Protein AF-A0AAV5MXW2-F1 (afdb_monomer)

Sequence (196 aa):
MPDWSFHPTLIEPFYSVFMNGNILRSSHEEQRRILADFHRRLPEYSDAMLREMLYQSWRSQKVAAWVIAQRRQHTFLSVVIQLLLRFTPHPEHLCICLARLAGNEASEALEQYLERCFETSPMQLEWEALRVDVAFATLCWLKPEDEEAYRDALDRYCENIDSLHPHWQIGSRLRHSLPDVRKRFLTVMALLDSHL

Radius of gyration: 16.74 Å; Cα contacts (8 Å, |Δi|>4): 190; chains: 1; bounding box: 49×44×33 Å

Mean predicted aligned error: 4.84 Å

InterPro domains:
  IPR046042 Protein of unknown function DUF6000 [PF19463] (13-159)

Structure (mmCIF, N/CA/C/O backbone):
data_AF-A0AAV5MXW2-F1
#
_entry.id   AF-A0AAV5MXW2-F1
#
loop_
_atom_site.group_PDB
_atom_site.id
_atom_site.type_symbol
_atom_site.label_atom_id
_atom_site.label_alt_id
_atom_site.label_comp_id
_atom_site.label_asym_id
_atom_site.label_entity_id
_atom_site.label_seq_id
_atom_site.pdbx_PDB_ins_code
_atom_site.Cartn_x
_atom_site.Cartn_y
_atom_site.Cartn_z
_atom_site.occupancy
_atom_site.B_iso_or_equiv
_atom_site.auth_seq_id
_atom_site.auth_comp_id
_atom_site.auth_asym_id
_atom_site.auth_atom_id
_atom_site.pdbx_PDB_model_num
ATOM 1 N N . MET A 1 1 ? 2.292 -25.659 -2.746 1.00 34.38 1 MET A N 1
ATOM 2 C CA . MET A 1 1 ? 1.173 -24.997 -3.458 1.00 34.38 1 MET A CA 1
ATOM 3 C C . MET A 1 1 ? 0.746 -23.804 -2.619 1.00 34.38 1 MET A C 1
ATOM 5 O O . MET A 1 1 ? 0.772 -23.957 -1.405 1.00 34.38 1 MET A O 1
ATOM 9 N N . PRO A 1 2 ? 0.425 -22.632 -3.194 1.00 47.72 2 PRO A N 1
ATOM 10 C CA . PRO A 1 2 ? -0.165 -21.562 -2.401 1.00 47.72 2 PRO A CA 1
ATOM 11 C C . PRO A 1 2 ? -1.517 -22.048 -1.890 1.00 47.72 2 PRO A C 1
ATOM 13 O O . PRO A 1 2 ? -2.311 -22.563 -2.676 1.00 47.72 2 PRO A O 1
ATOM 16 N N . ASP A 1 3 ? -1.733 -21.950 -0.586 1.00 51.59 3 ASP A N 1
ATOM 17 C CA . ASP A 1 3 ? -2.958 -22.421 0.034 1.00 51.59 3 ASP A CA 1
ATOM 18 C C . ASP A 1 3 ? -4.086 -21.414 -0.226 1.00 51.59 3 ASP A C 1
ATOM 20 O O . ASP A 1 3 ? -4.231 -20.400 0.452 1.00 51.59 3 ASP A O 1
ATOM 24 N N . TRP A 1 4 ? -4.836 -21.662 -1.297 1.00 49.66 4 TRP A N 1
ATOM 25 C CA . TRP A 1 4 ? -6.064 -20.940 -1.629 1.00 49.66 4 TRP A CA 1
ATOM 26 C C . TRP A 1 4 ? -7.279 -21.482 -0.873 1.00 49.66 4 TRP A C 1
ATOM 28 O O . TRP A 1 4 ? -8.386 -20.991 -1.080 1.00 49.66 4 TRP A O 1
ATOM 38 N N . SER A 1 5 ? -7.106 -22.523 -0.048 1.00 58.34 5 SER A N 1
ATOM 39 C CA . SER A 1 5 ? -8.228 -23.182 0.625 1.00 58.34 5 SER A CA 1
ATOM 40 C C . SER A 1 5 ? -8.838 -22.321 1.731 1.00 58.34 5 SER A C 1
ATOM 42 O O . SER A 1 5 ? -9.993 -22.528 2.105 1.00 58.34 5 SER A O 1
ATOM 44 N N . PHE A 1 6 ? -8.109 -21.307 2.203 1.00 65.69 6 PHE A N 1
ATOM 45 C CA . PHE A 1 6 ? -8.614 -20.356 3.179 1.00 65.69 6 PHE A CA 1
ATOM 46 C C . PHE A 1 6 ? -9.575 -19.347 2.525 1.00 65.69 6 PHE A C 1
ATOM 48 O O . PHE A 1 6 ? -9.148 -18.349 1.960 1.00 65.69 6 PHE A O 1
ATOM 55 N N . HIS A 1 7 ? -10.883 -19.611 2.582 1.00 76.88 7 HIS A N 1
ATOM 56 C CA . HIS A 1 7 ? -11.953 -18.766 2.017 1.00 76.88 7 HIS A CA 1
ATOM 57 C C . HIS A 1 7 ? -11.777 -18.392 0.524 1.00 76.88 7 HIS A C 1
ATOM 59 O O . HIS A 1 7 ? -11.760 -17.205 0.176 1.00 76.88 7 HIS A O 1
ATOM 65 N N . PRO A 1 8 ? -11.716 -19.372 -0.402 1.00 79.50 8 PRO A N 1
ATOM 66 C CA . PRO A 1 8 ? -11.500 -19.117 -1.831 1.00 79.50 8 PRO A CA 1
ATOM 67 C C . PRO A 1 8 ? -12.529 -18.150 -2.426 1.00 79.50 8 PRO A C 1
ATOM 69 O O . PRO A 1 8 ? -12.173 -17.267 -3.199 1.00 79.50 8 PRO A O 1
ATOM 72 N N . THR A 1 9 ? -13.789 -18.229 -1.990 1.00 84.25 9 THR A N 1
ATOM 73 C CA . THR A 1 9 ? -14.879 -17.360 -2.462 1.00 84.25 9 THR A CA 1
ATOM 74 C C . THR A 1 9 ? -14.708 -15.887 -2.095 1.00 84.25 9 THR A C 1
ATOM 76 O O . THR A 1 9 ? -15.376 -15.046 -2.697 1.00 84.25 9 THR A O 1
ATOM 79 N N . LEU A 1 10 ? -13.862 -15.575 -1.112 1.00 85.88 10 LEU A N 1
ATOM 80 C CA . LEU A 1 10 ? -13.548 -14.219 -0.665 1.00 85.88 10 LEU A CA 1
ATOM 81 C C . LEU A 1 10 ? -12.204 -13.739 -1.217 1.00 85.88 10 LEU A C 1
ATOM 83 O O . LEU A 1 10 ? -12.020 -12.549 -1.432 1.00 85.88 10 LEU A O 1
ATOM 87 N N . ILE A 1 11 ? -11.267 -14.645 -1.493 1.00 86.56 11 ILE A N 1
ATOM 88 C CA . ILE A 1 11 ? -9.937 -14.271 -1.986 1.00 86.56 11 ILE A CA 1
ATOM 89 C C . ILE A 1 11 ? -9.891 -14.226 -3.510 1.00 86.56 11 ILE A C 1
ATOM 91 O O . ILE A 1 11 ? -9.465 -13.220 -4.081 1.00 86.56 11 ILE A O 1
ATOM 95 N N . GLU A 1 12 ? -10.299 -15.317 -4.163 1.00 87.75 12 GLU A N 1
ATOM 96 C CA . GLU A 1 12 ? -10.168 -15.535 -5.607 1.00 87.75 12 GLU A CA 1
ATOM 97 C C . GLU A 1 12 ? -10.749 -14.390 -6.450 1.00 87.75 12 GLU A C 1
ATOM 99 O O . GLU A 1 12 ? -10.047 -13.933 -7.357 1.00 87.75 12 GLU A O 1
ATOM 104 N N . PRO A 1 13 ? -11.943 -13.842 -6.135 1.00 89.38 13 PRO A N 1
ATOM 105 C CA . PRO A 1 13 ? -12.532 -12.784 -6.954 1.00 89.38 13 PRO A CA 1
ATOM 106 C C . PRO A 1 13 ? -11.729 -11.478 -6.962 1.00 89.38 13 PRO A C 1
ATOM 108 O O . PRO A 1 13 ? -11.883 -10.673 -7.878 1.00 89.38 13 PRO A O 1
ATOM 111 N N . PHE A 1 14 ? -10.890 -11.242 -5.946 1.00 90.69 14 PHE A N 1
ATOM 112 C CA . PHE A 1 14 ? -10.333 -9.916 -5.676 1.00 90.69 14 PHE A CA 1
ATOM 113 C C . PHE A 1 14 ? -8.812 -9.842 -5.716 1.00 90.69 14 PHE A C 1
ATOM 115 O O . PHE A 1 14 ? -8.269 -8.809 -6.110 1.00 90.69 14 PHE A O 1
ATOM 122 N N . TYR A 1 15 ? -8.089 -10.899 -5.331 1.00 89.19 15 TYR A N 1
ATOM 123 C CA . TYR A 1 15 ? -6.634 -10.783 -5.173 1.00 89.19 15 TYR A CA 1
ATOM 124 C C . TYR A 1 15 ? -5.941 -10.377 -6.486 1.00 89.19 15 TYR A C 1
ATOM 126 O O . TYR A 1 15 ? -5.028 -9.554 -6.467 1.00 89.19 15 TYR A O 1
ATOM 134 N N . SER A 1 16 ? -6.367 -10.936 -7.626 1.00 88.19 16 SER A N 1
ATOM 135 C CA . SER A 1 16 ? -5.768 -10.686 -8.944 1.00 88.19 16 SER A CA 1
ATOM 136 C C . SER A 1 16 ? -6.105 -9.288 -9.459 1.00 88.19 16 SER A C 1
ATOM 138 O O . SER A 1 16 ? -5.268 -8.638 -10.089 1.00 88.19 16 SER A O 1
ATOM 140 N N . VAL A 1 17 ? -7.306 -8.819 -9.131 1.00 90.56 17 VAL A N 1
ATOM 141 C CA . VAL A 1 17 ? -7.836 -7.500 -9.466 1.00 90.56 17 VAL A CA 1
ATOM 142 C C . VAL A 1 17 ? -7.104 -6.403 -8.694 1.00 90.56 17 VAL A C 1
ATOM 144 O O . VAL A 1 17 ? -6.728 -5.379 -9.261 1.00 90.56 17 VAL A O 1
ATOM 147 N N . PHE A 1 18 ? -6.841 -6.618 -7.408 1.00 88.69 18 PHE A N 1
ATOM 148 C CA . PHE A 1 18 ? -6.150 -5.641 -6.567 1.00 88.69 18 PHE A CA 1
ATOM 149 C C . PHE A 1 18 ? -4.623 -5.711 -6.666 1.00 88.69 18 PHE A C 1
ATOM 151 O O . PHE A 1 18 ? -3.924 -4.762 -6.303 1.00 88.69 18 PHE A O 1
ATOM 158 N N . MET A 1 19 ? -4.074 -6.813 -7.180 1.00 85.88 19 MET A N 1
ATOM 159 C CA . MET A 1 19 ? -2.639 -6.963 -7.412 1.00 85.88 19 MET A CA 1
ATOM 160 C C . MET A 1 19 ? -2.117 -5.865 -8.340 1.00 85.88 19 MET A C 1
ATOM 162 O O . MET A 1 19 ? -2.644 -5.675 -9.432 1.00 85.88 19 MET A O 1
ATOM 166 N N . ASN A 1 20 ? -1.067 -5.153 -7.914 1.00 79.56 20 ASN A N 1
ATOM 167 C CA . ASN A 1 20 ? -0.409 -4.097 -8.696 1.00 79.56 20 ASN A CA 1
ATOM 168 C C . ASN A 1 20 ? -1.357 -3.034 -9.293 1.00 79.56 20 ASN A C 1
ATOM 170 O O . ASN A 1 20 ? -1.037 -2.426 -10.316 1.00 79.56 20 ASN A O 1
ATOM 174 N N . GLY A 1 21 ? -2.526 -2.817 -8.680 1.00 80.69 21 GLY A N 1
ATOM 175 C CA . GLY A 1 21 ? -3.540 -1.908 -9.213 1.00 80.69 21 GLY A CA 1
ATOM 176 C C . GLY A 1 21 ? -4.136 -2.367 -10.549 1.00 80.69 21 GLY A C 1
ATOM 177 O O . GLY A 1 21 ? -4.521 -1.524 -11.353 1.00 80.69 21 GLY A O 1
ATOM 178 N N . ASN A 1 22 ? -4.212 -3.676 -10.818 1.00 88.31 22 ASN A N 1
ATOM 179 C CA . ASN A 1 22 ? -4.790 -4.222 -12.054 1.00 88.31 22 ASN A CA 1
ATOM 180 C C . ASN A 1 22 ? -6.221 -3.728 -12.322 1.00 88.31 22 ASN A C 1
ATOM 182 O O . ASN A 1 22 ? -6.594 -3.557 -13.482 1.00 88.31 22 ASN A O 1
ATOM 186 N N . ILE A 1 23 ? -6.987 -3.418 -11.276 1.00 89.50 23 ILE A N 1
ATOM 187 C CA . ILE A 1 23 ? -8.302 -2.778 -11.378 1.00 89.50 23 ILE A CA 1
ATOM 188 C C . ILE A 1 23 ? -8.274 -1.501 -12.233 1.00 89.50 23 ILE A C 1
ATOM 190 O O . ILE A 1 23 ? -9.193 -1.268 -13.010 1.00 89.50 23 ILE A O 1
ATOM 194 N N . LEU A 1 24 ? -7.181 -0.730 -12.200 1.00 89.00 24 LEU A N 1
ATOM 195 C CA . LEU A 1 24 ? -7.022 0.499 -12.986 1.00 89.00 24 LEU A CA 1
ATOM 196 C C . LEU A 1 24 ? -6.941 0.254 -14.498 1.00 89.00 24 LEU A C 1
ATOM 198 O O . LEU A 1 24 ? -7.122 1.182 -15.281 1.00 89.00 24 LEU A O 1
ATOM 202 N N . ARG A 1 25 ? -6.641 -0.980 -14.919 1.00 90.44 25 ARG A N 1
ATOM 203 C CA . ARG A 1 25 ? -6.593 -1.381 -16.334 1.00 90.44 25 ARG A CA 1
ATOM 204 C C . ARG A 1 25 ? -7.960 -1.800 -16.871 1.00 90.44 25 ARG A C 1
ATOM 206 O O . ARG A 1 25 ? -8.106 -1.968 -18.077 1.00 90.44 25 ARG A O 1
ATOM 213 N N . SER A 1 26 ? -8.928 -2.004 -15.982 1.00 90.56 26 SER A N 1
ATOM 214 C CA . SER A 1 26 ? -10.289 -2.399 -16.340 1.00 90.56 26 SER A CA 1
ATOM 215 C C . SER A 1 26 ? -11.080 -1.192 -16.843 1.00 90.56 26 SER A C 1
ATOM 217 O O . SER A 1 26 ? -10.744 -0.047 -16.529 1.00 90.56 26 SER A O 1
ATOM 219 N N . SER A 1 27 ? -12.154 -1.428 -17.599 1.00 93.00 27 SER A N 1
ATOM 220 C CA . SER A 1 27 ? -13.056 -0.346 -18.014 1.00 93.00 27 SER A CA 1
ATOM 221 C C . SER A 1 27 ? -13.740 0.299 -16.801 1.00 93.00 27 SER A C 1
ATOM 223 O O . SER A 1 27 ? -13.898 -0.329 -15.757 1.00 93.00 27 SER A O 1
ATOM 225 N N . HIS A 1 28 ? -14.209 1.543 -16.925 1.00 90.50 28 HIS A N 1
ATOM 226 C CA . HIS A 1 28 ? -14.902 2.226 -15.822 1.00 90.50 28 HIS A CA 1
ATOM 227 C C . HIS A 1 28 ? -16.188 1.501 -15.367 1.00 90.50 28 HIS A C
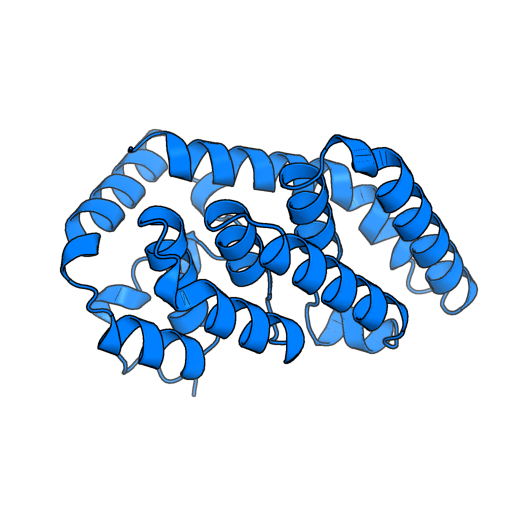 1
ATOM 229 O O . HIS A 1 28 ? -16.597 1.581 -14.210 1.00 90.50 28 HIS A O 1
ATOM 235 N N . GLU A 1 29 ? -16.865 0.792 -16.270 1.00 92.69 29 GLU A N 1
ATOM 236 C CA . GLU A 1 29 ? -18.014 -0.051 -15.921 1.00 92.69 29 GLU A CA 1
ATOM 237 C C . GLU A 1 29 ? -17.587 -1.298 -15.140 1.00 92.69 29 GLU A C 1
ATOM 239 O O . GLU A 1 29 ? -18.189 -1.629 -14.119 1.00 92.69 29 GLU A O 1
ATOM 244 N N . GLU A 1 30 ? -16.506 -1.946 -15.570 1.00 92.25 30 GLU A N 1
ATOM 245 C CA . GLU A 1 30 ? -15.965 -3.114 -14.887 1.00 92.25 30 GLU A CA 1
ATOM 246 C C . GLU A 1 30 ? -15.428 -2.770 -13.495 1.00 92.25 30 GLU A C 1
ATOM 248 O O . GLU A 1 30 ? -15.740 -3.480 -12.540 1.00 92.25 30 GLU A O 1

· · · · ·

About this exercise
Give again exactly, and only, the lines above starting at the one with "ATOM 73 C CA" and ending at the one with "ATOM 95 N N".

Response
ATOM 73 C CA . THR A 1 9 ? -14.879 -17.360 -2.462 1.00 84.25 9 THR A CA 1
ATOM 74 C C . THR A 1 9 ? -14.708 -15.887 -2.095 1.00 84.25 9 THR A C 1
ATOM 76 O O . THR A 1 9 ? -15.376 -15.046 -2.697 1.00 84.25 9 THR A O 1
ATOM 79 N N . LEU A 1 10 ? -13.862 -15.575 -1.112 1.00 85.88 10 LEU A N 1
ATOM 80 C CA . LEU A 1 10 ? -13.548 -14.219 -0.665 1.00 85.88 10 LEU A CA 1
ATOM 81 C C . LEU A 1 10 ? -12.204 -13.739 -1.217 1.00 85.88 10 LEU A C 1
ATOM 83 O O . LEU A 1 10 ? -12.020 -12.549 -1.432 1.00 85.88 10 LEU A O 1
ATOM 87 N N . ILE A 1 11 ? -11.267 -14.645 -1.493 1.00 86.56 11 ILE A N 1
ATOM 88 C CA . ILE A 1 11 ? -9.937 -14.271 -1.986 1.00 86.56 11 ILE A CA 1
ATOM 89 C C . ILE A 1 11 ? -9.891 -14.226 -3.510 1.00 86.56 11 ILE A C 1
ATOM 91 O O . ILE A 1 11 ? -9.465 -13.220 -4.081 1.00 86.56 11 ILE A O 1
ATOM 95 N N . GLU A 1 12 ? -10.299 -15.317 -4.163 1.00 87.75 12 GLU A N 1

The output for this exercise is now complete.